- _MATERIAL FOR THE TASK_:

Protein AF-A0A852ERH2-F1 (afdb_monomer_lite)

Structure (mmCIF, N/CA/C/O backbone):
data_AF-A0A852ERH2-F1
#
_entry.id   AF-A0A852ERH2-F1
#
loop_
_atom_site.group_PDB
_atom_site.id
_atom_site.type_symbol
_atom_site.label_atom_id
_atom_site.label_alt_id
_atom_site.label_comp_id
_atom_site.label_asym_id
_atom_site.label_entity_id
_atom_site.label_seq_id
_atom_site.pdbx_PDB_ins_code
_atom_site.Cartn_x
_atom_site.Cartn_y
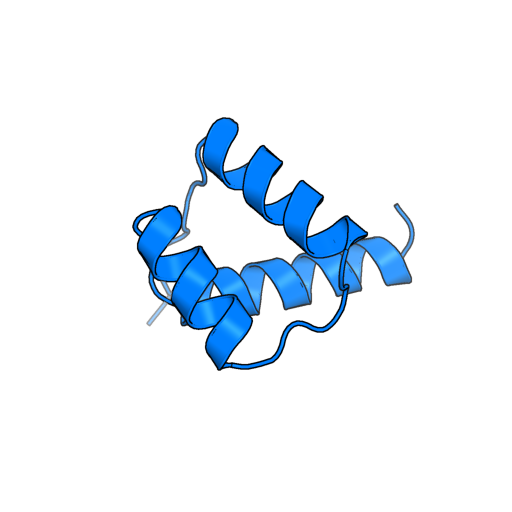
_atom_site.Cartn_z
_atom_site.occupancy
_atom_site.B_iso_or_equiv
_atom_site.auth_seq_id
_atom_site.auth_comp_id
_atom_site.auth_asym_id
_atom_site.auth_atom_id
_atom_site.pdbx_PDB_model_num
ATOM 1 N N . ARG A 1 1 ? -14.946 13.124 -7.708 1.00 66.06 1 ARG A N 1
ATOM 2 C CA . ARG A 1 1 ? -14.719 13.118 -6.237 1.00 66.06 1 ARG A CA 1
ATOM 3 C C . ARG A 1 1 ? -13.259 12.770 -5.962 1.00 66.06 1 ARG A C 1
ATOM 5 O O . ARG A 1 1 ? -12.830 11.694 -6.361 1.00 66.06 
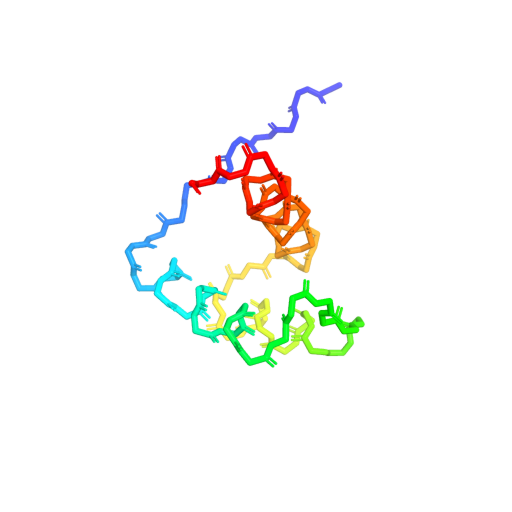1 ARG A O 1
ATOM 12 N N . ARG A 1 2 ? -12.481 13.665 -5.339 1.00 65.50 2 ARG A N 1
ATOM 13 C CA . ARG A 1 2 ? -11.094 13.376 -4.924 1.00 65.50 2 ARG A CA 1
ATOM 14 C C . ARG A 1 2 ? -11.147 12.291 -3.840 1.00 65.50 2 ARG A C 1
ATOM 16 O O . ARG A 1 2 ? -11.833 12.484 -2.843 1.00 65.50 2 ARG A O 1
ATOM 23 N N . ARG A 1 3 ? -10.505 11.136 -4.048 1.00 73.56 3 ARG A N 1
ATOM 24 C CA . ARG A 1 3 ? -10.433 10.089 -3.013 1.00 73.56 3 ARG A CA 1
ATOM 25 C C . ARG A 1 3 ? -9.623 10.625 -1.831 1.00 73.56 3 ARG A C 1
ATOM 27 O O . ARG A 1 3 ? -8.555 11.196 -2.046 1.00 73.56 3 ARG A O 1
ATOM 34 N N . THR A 1 4 ? -10.108 10.427 -0.606 1.00 82.62 4 THR A N 1
ATOM 35 C CA . THR A 1 4 ? -9.371 10.799 0.611 1.00 82.62 4 THR A CA 1
ATOM 36 C C . THR A 1 4 ? -8.031 10.073 0.635 1.00 82.62 4 THR A C 1
ATOM 38 O O . THR A 1 4 ? -7.957 8.879 0.306 1.00 82.62 4 THR A O 1
ATOM 41 N N . ARG A 1 5 ? -6.965 10.800 0.974 1.00 84.94 5 ARG A N 1
ATOM 42 C CA . ARG A 1 5 ? -5.617 10.244 1.091 1.00 84.94 5 ARG A CA 1
ATOM 43 C C . ARG A 1 5 ? -5.569 9.309 2.301 1.00 84.94 5 ARG A C 1
ATOM 45 O O . ARG A 1 5 ? -5.991 9.692 3.384 1.00 84.94 5 ARG A O 1
ATOM 52 N N . THR A 1 6 ? -5.072 8.095 2.094 1.00 89.31 6 THR A N 1
ATOM 53 C CA . THR A 1 6 ? -4.764 7.169 3.189 1.00 89.31 6 THR A CA 1
ATOM 54 C C . THR A 1 6 ? -3.393 7.533 3.741 1.00 89.31 6 THR A C 1
ATOM 56 O O . THR A 1 6 ? -2.446 7.650 2.962 1.00 89.31 6 THR A O 1
ATOM 59 N N . ASN A 1 7 ? -3.299 7.723 5.054 1.00 93.25 7 ASN A N 1
ATOM 60 C CA . ASN A 1 7 ? -2.030 7.841 5.761 1.00 93.25 7 ASN A CA 1
ATOM 61 C C . ASN A 1 7 ? -1.788 6.516 6.480 1.00 93.25 7 ASN A C 1
ATOM 63 O O . ASN A 1 7 ? -2.545 6.169 7.381 1.00 93.25 7 ASN A O 1
ATOM 67 N N . PHE A 1 8 ? -0.781 5.772 6.031 1.00 96.19 8 PHE A N 1
ATOM 68 C CA . PHE A 1 8 ? -0.396 4.511 6.653 1.00 96.19 8 PHE A CA 1
ATOM 69 C C . PHE A 1 8 ? 0.424 4.785 7.913 1.00 96.19 8 PHE A C 1
ATOM 71 O O . PHE A 1 8 ? 1.234 5.717 7.932 1.00 96.19 8 PHE A O 1
ATOM 78 N N . THR A 1 9 ? 0.231 3.977 8.950 1.00 97.88 9 THR A N 1
ATOM 79 C CA . THR A 1 9 ? 1.122 3.963 10.114 1.00 97.88 9 THR A CA 1
ATOM 80 C C . THR A 1 9 ? 2.467 3.327 9.744 1.00 97.88 9 THR A C 1
ATOM 82 O O . THR A 1 9 ? 2.572 2.631 8.733 1.00 97.88 9 THR A O 1
ATOM 85 N N . GLY A 1 10 ? 3.505 3.542 10.561 1.00 97.88 10 GLY A N 1
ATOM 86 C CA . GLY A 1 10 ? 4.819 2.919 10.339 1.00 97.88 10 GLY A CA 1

- _TASK TO CARRY OUT_: Using the data above, reproduce exactly the lines between those holding "ATOM 16 O O" and "ATOM 54 C C", inclusive, and no others.

- _ANSWER TO THIS PROBLEM_:
ATOM 16 O O . ARG A 1 2 ? -11.833 12.484 -2.843 1.00 65.50 2 ARG A O 1
ATOM 23 N N . ARG A 1 3 ? -10.505 11.136 -4.048 1.00 73.56 3 ARG A N 1
ATOM 24 C CA . ARG A 1 3 ? -10.433 10.089 -3.013 1.00 73.56 3 ARG A CA 1
ATOM 25 C C . ARG A 1 3 ? -9.623 10.625 -1.831 1.00 73.56 3 ARG A C 1
ATOM 27 O O . ARG A 1 3 ? -8.555 11.196 -2.046 1.00 73.56 3 ARG A O 1
ATOM 34 N N . THR A 1 4 ? -10.108 10.427 -0.606 1.00 82.62 4 THR A N 1
ATOM 35 C CA . THR A 1 4 ? -9.371 10.799 0.611 1.00 82.62 4 THR A CA 1
ATOM 36 C C . THR A 1 4 ? -8.031 10.073 0.635 1.00 82.62 4 THR A C 1
ATOM 38 O O . THR A 1 4 ? -7.957 8.879 0.306 1.00 82.62 4 THR A O 1
ATOM 41 N N . ARG A 1 5 ? -6.965 10.800 0.974 1.00 84.94 5 ARG A N 1
ATOM 42 C CA . ARG A 1 5 ? -5.617 10.244 1.091 1.00 84.94 5 ARG A CA 1
ATOM 43 C C . ARG A 1 5 ? -5.569 9.309 2.301 1.00 84.94 5 ARG A C 1
ATOM 45 O O . ARG A 1 5 ? -5.991 9.692 3.384 1.00 84.94 5 ARG A O 1
ATOM 52 N N . THR A 1 6 ? -5.072 8.095 2.094 1.00 89.31 6 THR A N 1
ATOM 53 C CA . THR A 1 6 ? -4.764 7.169 3.189 1.00 89.31 6 THR A CA 1
ATOM 54 C C . THR A 1 6 ? -3.393 7.533 3.741 1.00 89.31 6 THR A C 1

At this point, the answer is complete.